Thanks for your work on this.

> Intel pstate driver exposes min_perf_pct and max_perf_pct sysfs files,
> which can be used to force a limit on the min/max P state of the driver.
> Though these files eventually control the min/max frequencies that the
> CPUs will run at, they don't make a change to policy->min/max values.
>
> When the values of these files are changed (in passive mode of the
> driver), it leads to calling ->limits() callback of the cpufreq
> governors, like schedutil. On a call to it the governors shall
> forcefully update the frequency to come within the limits. Since the
> limits, i.e. policy->min/max, aren't updated by the driver, the
> governors fails to get the target freq within limit and sometimes aborts
> the update believing that the frequency is already set to the target
> value.
>
> This patch implements the QoS supported frequency constraints to update
> policy->min/max values whenever min_perf_pct or max_perf_pct files are
> updated.

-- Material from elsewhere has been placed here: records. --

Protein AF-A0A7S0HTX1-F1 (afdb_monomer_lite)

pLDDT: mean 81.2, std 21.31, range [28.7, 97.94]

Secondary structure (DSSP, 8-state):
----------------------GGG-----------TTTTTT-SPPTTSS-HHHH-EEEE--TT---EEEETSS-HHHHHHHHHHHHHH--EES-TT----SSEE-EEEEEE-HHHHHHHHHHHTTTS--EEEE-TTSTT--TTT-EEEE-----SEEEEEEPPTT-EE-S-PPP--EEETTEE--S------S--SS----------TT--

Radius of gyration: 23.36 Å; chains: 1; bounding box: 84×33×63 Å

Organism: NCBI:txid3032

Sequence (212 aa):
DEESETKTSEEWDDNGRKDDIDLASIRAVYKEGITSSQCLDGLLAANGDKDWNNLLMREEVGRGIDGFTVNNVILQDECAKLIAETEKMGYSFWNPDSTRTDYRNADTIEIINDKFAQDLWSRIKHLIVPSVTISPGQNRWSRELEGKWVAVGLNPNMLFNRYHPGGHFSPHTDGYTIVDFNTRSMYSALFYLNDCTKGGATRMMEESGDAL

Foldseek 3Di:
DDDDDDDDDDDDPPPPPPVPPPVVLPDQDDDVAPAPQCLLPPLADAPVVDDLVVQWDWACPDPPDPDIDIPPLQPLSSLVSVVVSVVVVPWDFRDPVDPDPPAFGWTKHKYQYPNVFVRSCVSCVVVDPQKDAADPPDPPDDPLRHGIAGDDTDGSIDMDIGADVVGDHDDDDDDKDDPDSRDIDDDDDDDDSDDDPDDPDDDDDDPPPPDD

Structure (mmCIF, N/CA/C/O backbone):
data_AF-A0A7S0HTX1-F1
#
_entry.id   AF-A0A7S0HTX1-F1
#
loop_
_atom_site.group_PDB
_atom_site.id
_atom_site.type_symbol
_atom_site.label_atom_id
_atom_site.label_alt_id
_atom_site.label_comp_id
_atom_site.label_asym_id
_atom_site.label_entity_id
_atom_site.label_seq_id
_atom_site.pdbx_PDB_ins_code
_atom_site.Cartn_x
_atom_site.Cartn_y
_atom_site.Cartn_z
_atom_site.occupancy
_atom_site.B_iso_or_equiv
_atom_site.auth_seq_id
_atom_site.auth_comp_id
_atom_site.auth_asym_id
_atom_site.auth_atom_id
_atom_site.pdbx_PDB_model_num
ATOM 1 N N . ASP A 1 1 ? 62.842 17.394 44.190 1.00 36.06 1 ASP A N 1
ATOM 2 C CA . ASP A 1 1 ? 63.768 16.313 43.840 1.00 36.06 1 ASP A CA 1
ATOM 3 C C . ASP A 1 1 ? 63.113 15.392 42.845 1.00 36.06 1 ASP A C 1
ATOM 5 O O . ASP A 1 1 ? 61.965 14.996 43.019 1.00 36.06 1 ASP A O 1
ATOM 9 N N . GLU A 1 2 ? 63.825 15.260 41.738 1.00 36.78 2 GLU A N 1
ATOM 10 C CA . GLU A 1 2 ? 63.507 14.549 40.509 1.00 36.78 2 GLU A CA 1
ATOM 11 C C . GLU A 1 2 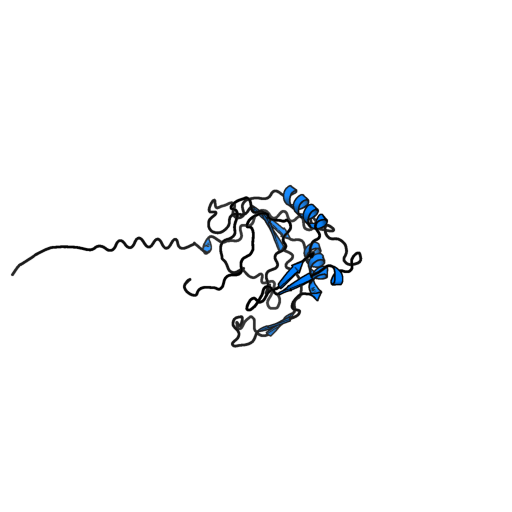? 63.372 13.043 40.760 1.00 36.78 2 GLU A C 1
ATOM 13 O O . GLU A 1 2 ? 64.079 12.503 41.602 1.00 36.78 2 GLU A O 1
ATOM 18 N N . GLU A 1 3 ? 62.517 12.361 39.999 1.00 36.28 3 GLU A N 1
ATOM 19 C CA . GLU A 1 3 ? 63.004 11.396 39.005 1.00 36.28 3 GLU A CA 1
ATOM 20 C C . GLU A 1 3 ? 61.860 10.879 38.124 1.00 36.28 3 GLU A C 1
ATOM 22 O O . GLU A 1 3 ? 60.774 10.510 38.569 1.00 36.28 3 GLU A O 1
ATOM 27 N N . SER A 1 4 ? 62.136 10.919 36.827 1.00 37.56 4 SER A N 1
ATOM 28 C CA . SER A 1 4 ? 61.386 10.338 35.725 1.00 37.56 4 SER A CA 1
ATOM 29 C C . SER A 1 4 ? 61.653 8.840 35.607 1.00 37.56 4 SER A C 1
ATOM 31 O O . SER A 1 4 ? 62.809 8.452 35.714 1.00 37.56 4 SER A O 1
ATOM 33 N N . GLU A 1 5 ? 60.666 8.046 35.182 1.00 34.84 5 GLU A N 1
ATOM 34 C CA . GLU A 1 5 ? 60.928 6.942 34.250 1.00 34.84 5 GLU A CA 1
ATOM 35 C C . GLU A 1 5 ? 59.662 6.509 33.486 1.00 34.84 5 GLU A C 1
ATOM 37 O O . GLU A 1 5 ? 58.601 6.239 34.042 1.00 34.84 5 GLU A O 1
ATOM 42 N N . THR A 1 6 ? 59.797 6.502 32.162 1.00 36.22 6 THR A N 1
ATOM 43 C CA . THR A 1 6 ? 58.844 6.082 31.124 1.00 36.22 6 THR A CA 1
ATOM 44 C C . THR A 1 6 ? 58.881 4.576 30.855 1.00 36.22 6 THR A C 1
ATOM 46 O O . THR A 1 6 ? 59.981 4.033 30.767 1.00 36.22 6 THR A O 1
ATOM 49 N N . LYS A 1 7 ? 57.710 3.975 30.556 1.00 33.84 7 LYS A N 1
ATOM 50 C CA . LYS A 1 7 ? 57.401 2.890 29.569 1.00 33.84 7 LYS A CA 1
ATOM 51 C C . LYS A 1 7 ? 56.114 2.158 30.009 1.00 33.84 7 LYS A C 1
ATOM 53 O O . LYS A 1 7 ? 55.938 1.993 31.203 1.00 33.84 7 LYS A O 1
ATOM 58 N N . THR A 1 8 ? 55.190 1.613 29.214 1.00 31.48 8 THR A N 1
ATOM 59 C CA . THR A 1 8 ? 54.783 1.561 27.789 1.00 31.48 8 THR A CA 1
ATOM 60 C C . THR A 1 8 ? 53.470 0.744 27.767 1.00 31.48 8 THR A C 1
ATOM 62 O O . THR A 1 8 ? 53.256 -0.028 28.699 1.00 31.48 8 THR A O 1
ATOM 65 N N . SER A 1 9 ? 52.704 0.841 26.665 1.00 29.75 9 SER A N 1
ATOM 66 C CA . SER A 1 9 ? 51.627 -0.061 26.173 1.00 29.75 9 SER A CA 1
ATOM 67 C C . SER A 1 9 ? 50.325 -0.101 26.998 1.00 29.75 9 SER A C 1
ATOM 69 O O . SER A 1 9 ? 50.384 -0.287 28.202 1.00 29.75 9 SER A O 1
ATOM 71 N N . GLU A 1 10 ? 49.113 0.062 26.464 1.00 30.55 10 GLU A N 1
ATOM 72 C CA . GLU A 1 10 ? 48.570 -0.239 25.132 1.00 30.55 10 GLU A CA 1
ATOM 73 C C . GLU A 1 10 ? 47.512 0.818 24.753 1.00 30.55 10 GLU A C 1
ATOM 75 O O . GLU A 1 10 ? 46.578 1.069 25.515 1.00 30.55 10 GLU A O 1
ATOM 80 N N . GLU A 1 11 ? 47.648 1.433 23.577 1.00 28.70 11 GLU A N 1
ATOM 81 C CA . GLU A 1 11 ? 46.566 2.187 22.937 1.00 28.70 11 GLU A CA 1
ATOM 82 C C . GLU A 1 11 ? 45.539 1.183 22.407 1.00 28.70 11 GLU A C 1
ATOM 84 O O . GLU A 1 11 ? 45.863 0.306 21.605 1.00 28.70 11 GLU A O 1
ATOM 89 N N . TRP A 1 12 ? 44.302 1.285 22.884 1.00 29.30 12 TRP A N 1
ATOM 90 C CA . TRP A 1 12 ? 43.168 0.608 22.275 1.00 29.30 12 TRP A CA 1
ATOM 91 C C . TRP A 1 12 ? 42.683 1.516 21.147 1.00 29.30 12 TRP A C 1
ATOM 93 O O . TRP A 1 12 ? 42.108 2.571 21.408 1.00 29.30 12 TRP A O 1
ATOM 103 N N . ASP A 1 13 ? 42.964 1.126 19.904 1.00 31.56 13 ASP A N 1
ATOM 104 C CA . ASP A 1 13 ? 42.397 1.760 18.715 1.00 31.56 13 ASP A CA 1
ATOM 105 C C . ASP A 1 13 ? 40.877 1.542 18.718 1.00 31.56 13 ASP A C 1
ATOM 107 O O . ASP A 1 13 ? 40.359 0.510 18.282 1.00 31.56 13 ASP A O 1
ATOM 111 N N . ASP A 1 14 ? 40.155 2.540 19.223 1.00 39.28 14 ASP A N 1
ATOM 112 C CA . ASP A 1 14 ? 38.710 2.684 19.088 1.00 39.28 14 ASP A CA 1
ATOM 113 C C . ASP A 1 14 ? 38.383 3.094 17.644 1.00 39.28 14 ASP A C 1
ATOM 115 O O . ASP A 1 14 ? 38.040 4.234 17.341 1.00 39.28 14 ASP A O 1
ATOM 119 N N . ASN A 1 15 ? 38.521 2.150 16.711 1.00 35.06 15 ASN A N 1
ATOM 120 C CA . ASN A 1 15 ? 37.925 2.264 15.380 1.00 35.06 15 ASN A CA 1
ATOM 121 C C . ASN A 1 15 ? 36.480 1.744 15.401 1.00 35.06 15 ASN A C 1
ATOM 123 O O . ASN A 1 15 ? 36.051 0.977 14.536 1.00 35.06 15 ASN A O 1
ATOM 127 N N . GLY A 1 16 ? 35.707 2.203 16.387 1.00 33.38 16 GLY A N 1
ATOM 128 C CA . GLY A 1 16 ? 34.257 2.232 16.329 1.00 33.38 16 GLY A CA 1
ATOM 129 C C . GLY A 1 16 ? 33.801 3.236 15.272 1.00 33.38 16 GLY A C 1
ATOM 130 O O . GLY A 1 16 ? 33.373 4.340 15.597 1.00 33.38 16 GLY A O 1
ATOM 131 N N . ARG A 1 17 ? 33.839 2.855 13.987 1.00 34.25 17 ARG A N 1
ATOM 132 C CA . ARG A 1 17 ? 32.943 3.479 13.003 1.00 34.25 17 ARG A CA 1
ATOM 133 C C . ARG A 1 17 ? 31.526 3.026 13.324 1.00 34.25 17 ARG A C 1
ATOM 135 O O . ARG A 1 17 ? 31.018 2.062 12.757 1.00 34.25 17 ARG A O 1
ATOM 142 N N . LYS A 1 18 ? 30.890 3.737 14.253 1.00 39.59 18 LYS A N 1
ATOM 143 C CA . LYS A 1 18 ? 29.456 3.972 14.157 1.00 39.59 18 LYS A CA 1
ATOM 144 C C . LYS A 1 18 ? 29.263 4.797 12.892 1.00 39.59 18 LYS A C 1
ATOM 146 O O . LYS A 1 18 ? 29.407 6.016 12.898 1.00 39.59 18 LYS A O 1
ATOM 151 N N . ASP A 1 19 ? 29.041 4.105 11.781 1.00 41.28 19 ASP A N 1
ATOM 152 C CA . ASP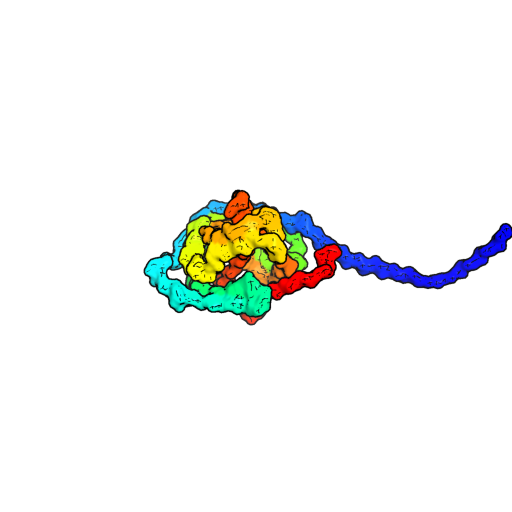 A 1 19 ? 28.448 4.714 10.601 1.00 41.28 19 ASP A CA 1
ATOM 153 C C . ASP A 1 19 ? 27.006 5.059 10.993 1.00 41.28 19 ASP A C 1
ATOM 155 O O . ASP A 1 19 ? 26.070 4.305 10.728 1.00 41.28 19 ASP A O 1
ATOM 159 N N . ASP A 1 20 ? 26.850 6.164 11.727 1.00 42.03 20 ASP A N 1
ATOM 160 C CA . ASP A 1 20 ? 25.557 6.716 12.088 1.00 42.03 20 ASP A CA 1
ATOM 161 C C . ASP A 1 20 ? 24.825 6.998 10.774 1.00 42.03 20 ASP A C 1
ATOM 163 O O . ASP A 1 20 ? 25.196 7.876 9.986 1.00 42.03 20 ASP A O 1
ATOM 167 N N . ILE A 1 21 ? 23.812 6.181 10.488 1.00 47.59 21 ILE A N 1
ATOM 168 C CA . ILE A 1 21 ? 22.892 6.430 9.389 1.00 47.59 21 ILE A CA 1
ATOM 169 C C . ILE A 1 21 ? 22.240 7.768 9.714 1.00 47.59 21 ILE A C 1
ATOM 171 O O . ILE A 1 21 ? 21.463 7.870 10.661 1.00 47.59 21 ILE A O 1
ATOM 175 N N . ASP A 1 22 ? 22.579 8.800 8.945 1.00 48.19 22 ASP A N 1
ATOM 176 C CA . ASP A 1 22 ? 21.937 10.100 9.061 1.00 48.19 22 ASP A CA 1
ATOM 177 C C . ASP A 1 22 ? 20.458 9.954 8.685 1.00 48.19 22 ASP A C 1
ATOM 179 O O . ASP A 1 22 ? 20.072 10.056 7.519 1.00 48.19 22 ASP A O 1
ATOM 183 N N . LEU A 1 23 ? 19.614 9.693 9.682 1.00 43.62 23 LEU A N 1
ATOM 184 C CA . LEU A 1 23 ? 18.167 9.584 9.527 1.00 43.62 23 LEU A CA 1
ATOM 185 C C . LEU A 1 23 ? 17.563 10.886 8.973 1.00 43.62 23 LEU A C 1
ATOM 187 O O . LEU A 1 23 ? 16.502 10.846 8.352 1.00 43.62 23 LEU A O 1
ATOM 191 N N . ALA A 1 24 ? 18.243 12.034 9.115 1.00 39.84 24 ALA A N 1
ATOM 192 C CA . ALA A 1 24 ? 17.802 13.298 8.528 1.00 39.84 24 ALA A CA 1
ATOM 193 C C . ALA A 1 24 ? 18.012 13.368 7.004 1.00 39.84 24 ALA A C 1
ATOM 195 O O . ALA A 1 24 ? 17.431 14.254 6.365 1.00 39.84 24 ALA A O 1
ATOM 196 N N . SER A 1 25 ? 18.785 12.437 6.426 1.00 41.06 25 SER A N 1
ATOM 197 C CA . SER A 1 25 ? 18.941 12.241 4.976 1.00 41.06 25 SER A CA 1
ATOM 198 C C . SER A 1 25 ? 17.798 11.431 4.345 1.00 41.06 25 SER A C 1
ATOM 200 O O . SER A 1 25 ? 17.620 11.453 3.126 1.00 41.06 25 SER A O 1
ATOM 202 N N . ILE A 1 26 ? 16.962 10.778 5.163 1.00 44.09 26 ILE A N 1
ATOM 203 C CA . ILE A 1 26 ? 15.733 10.105 4.731 1.00 44.09 26 ILE A CA 1
ATOM 204 C C . ILE A 1 26 ? 14.616 11.151 4.703 1.00 44.09 26 ILE A C 1
ATOM 206 O O . ILE A 1 26 ? 13.740 11.210 5.563 1.00 44.09 26 ILE A O 1
ATOM 210 N N . ARG A 1 27 ? 14.664 12.043 3.716 1.00 38.00 27 ARG A N 1
ATOM 211 C CA . ARG A 1 27 ? 13.543 12.938 3.413 1.00 38.00 27 ARG A CA 1
ATOM 212 C C . ARG A 1 27 ? 12.805 12.390 2.207 1.00 38.00 27 ARG A C 1
ATOM 214 O O . ARG A 1 27 ? 13.427 11.859 1.290 1.00 38.00 27 ARG A O 1
ATOM 221 N N . ALA A 1 28 ? 11.481 12.519 2.209 1.00 39.06 28 ALA A N 1
ATOM 222 C CA . ALA A 1 28 ? 10.701 12.314 1.000 1.00 39.06 28 ALA A CA 1
ATOM 223 C C . ALA A 1 28 ? 11.254 13.265 -0.066 1.00 39.06 28 ALA A C 1
ATOM 225 O O . ALA A 1 28 ? 11.171 14.487 0.084 1.00 39.06 28 ALA A O 1
ATOM 226 N N . VAL A 1 29 ? 11.892 12.711 -1.093 1.00 42.22 29 VAL A N 1
ATOM 227 C CA . VAL A 1 29 ? 12.323 13.517 -2.223 1.00 42.22 29 VAL A CA 1
ATOM 228 C C . VAL A 1 29 ? 11.120 13.672 -3.128 1.00 42.22 29 VAL A C 1
ATOM 230 O O . VAL A 1 29 ? 10.649 12.699 -3.716 1.00 42.22 29 VAL A O 1
ATOM 233 N N . TYR A 1 30 ? 10.618 14.901 -3.209 1.00 39.78 30 TYR A N 1
ATOM 234 C CA . TYR A 1 30 ? 9.608 15.270 -4.185 1.00 39.78 30 TYR A CA 1
ATOM 235 C C . TYR A 1 30 ? 10.227 15.130 -5.572 1.00 39.78 30 TYR A C 1
ATOM 237 O O . TYR A 1 30 ? 10.947 16.007 -6.045 1.00 39.78 30 TYR A O 1
ATOM 245 N N . LYS A 1 31 ? 9.951 14.008 -6.229 1.00 51.31 31 LYS A N 1
ATOM 246 C CA . LYS A 1 31 ? 10.006 13.967 -7.688 1.00 51.31 31 LYS A CA 1
ATOM 247 C C . LYS A 1 31 ? 8.867 14.850 -8.181 1.00 51.31 31 LYS A C 1
ATOM 249 O O . LYS A 1 31 ? 7.854 14.953 -7.489 1.00 51.31 31 LYS A O 1
ATOM 254 N N . GLU A 1 32 ? 9.020 15.508 -9.330 1.00 47.84 32 GLU A N 1
ATOM 255 C CA . GLU A 1 32 ? 7.864 16.105 -10.002 1.00 47.84 32 GLU A CA 1
ATOM 256 C C . GLU A 1 32 ? 6.833 14.989 -10.164 1.00 47.84 32 GLU A C 1
ATOM 258 O O . GLU A 1 32 ? 6.989 14.100 -11.001 1.00 47.84 32 GLU A O 1
ATOM 263 N N . GLY A 1 33 ? 5.849 14.961 -9.263 1.00 47.22 33 GLY A N 1
ATOM 264 C CA . GLY A 1 33 ? 4.803 13.967 -9.289 1.00 47.22 33 GLY A CA 1
ATOM 265 C C . GLY A 1 33 ? 4.161 14.111 -10.648 1.00 47.22 33 GLY A C 1
ATOM 266 O O . GLY A 1 33 ? 3.674 15.189 -10.995 1.00 47.22 33 GLY A O 1
ATOM 267 N N . ILE A 1 34 ? 4.184 13.049 -11.447 1.00 51.06 34 ILE A N 1
ATOM 268 C CA . ILE A 1 34 ? 3.283 12.978 -12.583 1.00 51.06 34 ILE A CA 1
ATOM 269 C C . ILE A 1 34 ? 1.907 12.855 -11.937 1.00 51.06 34 ILE A C 1
ATOM 271 O O . ILE A 1 34 ? 1.426 11.762 -11.646 1.00 51.06 34 ILE A O 1
ATOM 275 N N . THR A 1 35 ? 1.288 14.001 -11.654 1.00 51.25 35 THR A N 1
ATOM 276 C CA . THR A 1 35 ? -0.080 14.124 -11.156 1.00 51.25 35 THR A CA 1
ATOM 277 C C . THR A 1 35 ? -1.027 13.791 -12.303 1.00 51.25 35 THR A C 1
ATOM 279 O O . THR A 1 35 ? -1.844 14.599 -12.731 1.00 51.25 35 THR A O 1
ATOM 282 N N . SER A 1 36 ? -0.895 12.595 -12.869 1.00 58.31 36 SER A N 1
ATOM 283 C CA . SER A 1 36 ? -1.891 12.040 -13.763 1.00 58.31 36 SER A CA 1
ATOM 284 C C . SER A 1 36 ? -2.918 11.354 -12.881 1.00 58.31 36 SER A C 1
ATOM 286 O O . SER A 1 36 ? -2.930 10.133 -12.769 1.00 58.31 36 SER A O 1
ATOM 288 N N . SER A 1 37 ? -3.775 12.146 -12.235 1.00 64.00 37 SER A N 1
ATOM 289 C CA . SER A 1 37 ? -4.782 11.680 -11.268 1.00 64.00 37 SER A CA 1
ATOM 290 C C . SER A 1 37 ? -5.721 10.588 -11.796 1.00 64.00 37 SER A C 1
ATOM 292 O O . SER A 1 37 ? -6.448 9.994 -11.012 1.00 64.00 37 SER A O 1
ATOM 294 N N . GLN A 1 38 ? -5.684 10.310 -13.103 1.00 82.62 38 GLN A N 1
ATOM 295 C CA . GLN A 1 38 ? -6.527 9.349 -13.809 1.00 82.62 38 GLN A CA 1
ATOM 296 C C . GLN A 1 38 ? -5.748 8.208 -14.490 1.00 82.62 38 GLN A C 1
ATOM 298 O O . GLN A 1 38 ? -6.353 7.384 -15.167 1.00 82.62 38 GLN A O 1
ATOM 303 N N . CYS A 1 39 ? -4.413 8.127 -14.367 1.00 86.25 39 CYS A N 1
ATOM 304 C CA . CYS A 1 39 ? -3.630 7.129 -15.125 1.00 86.25 39 CYS A CA 1
ATOM 305 C C . CYS A 1 39 ? -3.918 5.671 -14.740 1.00 86.25 39 CYS A C 1
ATOM 307 O O . CYS A 1 39 ? -3.618 4.773 -15.522 1.00 86.25 39 CYS A O 1
ATOM 309 N N . LEU A 1 40 ? -4.472 5.434 -13.548 1.00 92.88 40 LEU A N 1
ATOM 310 C CA . LEU A 1 40 ? -4.791 4.096 -13.049 1.00 92.88 40 LEU A CA 1
ATOM 311 C C . LEU A 1 40 ? -6.294 3.786 -13.107 1.00 92.88 40 LEU A C 1
ATOM 313 O O . LEU A 1 40 ? -6.724 2.700 -12.708 1.00 92.88 40 LEU A O 1
ATOM 317 N N . ASP A 1 41 ? -7.103 4.725 -13.598 1.00 93.31 41 ASP A N 1
ATOM 318 C CA . ASP A 1 41 ? -8.555 4.603 -13.598 1.00 93.31 41 ASP A CA 1
ATOM 319 C C . ASP A 1 41 ? -8.996 3.465 -14.523 1.00 93.31 41 ASP A C 1
ATOM 321 O O . ASP A 1 41 ? -8.595 3.375 -15.683 1.00 93.31 41 ASP A O 1
ATOM 325 N N . GLY A 1 42 ? -9.847 2.578 -14.004 1.00 91.31 42 GLY A N 1
ATOM 326 C CA . GLY A 1 42 ? -10.396 1.462 -14.778 1.00 91.31 42 GLY A CA 1
ATOM 327 C C . GLY A 1 42 ? -9.403 0.334 -15.080 1.00 91.31 42 GLY A C 1
ATOM 328 O O . GLY A 1 42 ? -9.746 -0.580 -15.828 1.00 91.31 42 GLY A O 1
ATOM 329 N N . LEU A 1 43 ? -8.197 0.353 -14.497 1.00 93.06 43 LEU A N 1
ATOM 330 C CA . LEU A 1 43 ? -7.252 -0.762 -14.631 1.00 93.06 43 LEU A CA 1
ATOM 331 C C . LEU A 1 43 ? -7.687 -2.006 -13.847 1.00 93.06 43 LEU A C 1
ATOM 333 O O . LEU A 1 43 ? -7.308 -3.119 -14.214 1.00 93.06 43 LEU A O 1
ATOM 337 N N . LEU A 1 44 ? -8.495 -1.821 -12.800 1.00 92.00 44 LEU A N 1
ATOM 338 C CA . LEU A 1 44 ? -9.125 -2.902 -12.049 1.00 92.00 44 LEU A CA 1
ATOM 339 C C . LEU A 1 44 ? -10.508 -3.219 -12.622 1.00 92.00 44 LEU A C 1
ATOM 341 O O . LEU A 1 44 ? -11.288 -2.319 -12.938 1.00 92.00 44 LEU A O 1
ATOM 345 N N . ALA A 1 45 ? -10.835 -4.506 -12.703 1.00 84.56 45 ALA A N 1
ATOM 346 C CA . ALA A 1 45 ? -12.175 -4.970 -13.023 1.00 84.56 45 ALA A CA 1
ATOM 347 C C . ALA A 1 45 ? -13.186 -4.459 -11.988 1.00 84.56 45 ALA A C 1
ATOM 349 O O . ALA A 1 45 ? -12.895 -4.403 -10.784 1.00 84.56 45 ALA A O 1
ATOM 350 N N . ALA A 1 46 ? -14.391 -4.131 -12.458 1.00 76.38 46 ALA A N 1
ATOM 351 C CA . ALA A 1 46 ? -15.442 -3.618 -11.600 1.00 76.38 46 ALA A CA 1
ATOM 352 C C . ALA A 1 46 ? -15.851 -4.666 -10.557 1.00 76.38 46 ALA A C 1
ATOM 354 O O . ALA A 1 46 ? -15.919 -5.867 -10.826 1.00 76.38 46 ALA A O 1
ATOM 355 N N . ASN A 1 47 ? -16.187 -4.204 -9.351 1.00 67.81 47 ASN A N 1
ATOM 356 C CA . ASN A 1 47 ? -16.544 -5.110 -8.261 1.00 67.81 47 ASN A CA 1
ATOM 357 C C . ASN A 1 47 ? -17.820 -5.931 -8.528 1.00 67.81 47 ASN A C 1
ATOM 359 O O . ASN A 1 47 ? -18.008 -6.956 -7.887 1.00 67.81 47 ASN A O 1
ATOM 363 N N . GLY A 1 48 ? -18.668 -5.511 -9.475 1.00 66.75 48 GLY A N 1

This is only done for the passive mode as of now, as the driver
> is already working fine in active mode.
>
> Fixes: ecd288429126 ("cpufreq: schedutil: Don't set next_freq to UINT_MAX")
> Reported-by: Doug Smythies <dsmythies@xxxxxxxxx>
> Signed-off-by: Viresh Kumar <viresh.kumar@xxxxxxxxxx>

Tested by: Doug Smythies <dsmythies@xxxxxxxxx>
Thermald seems to now be working O.K. for all the governors.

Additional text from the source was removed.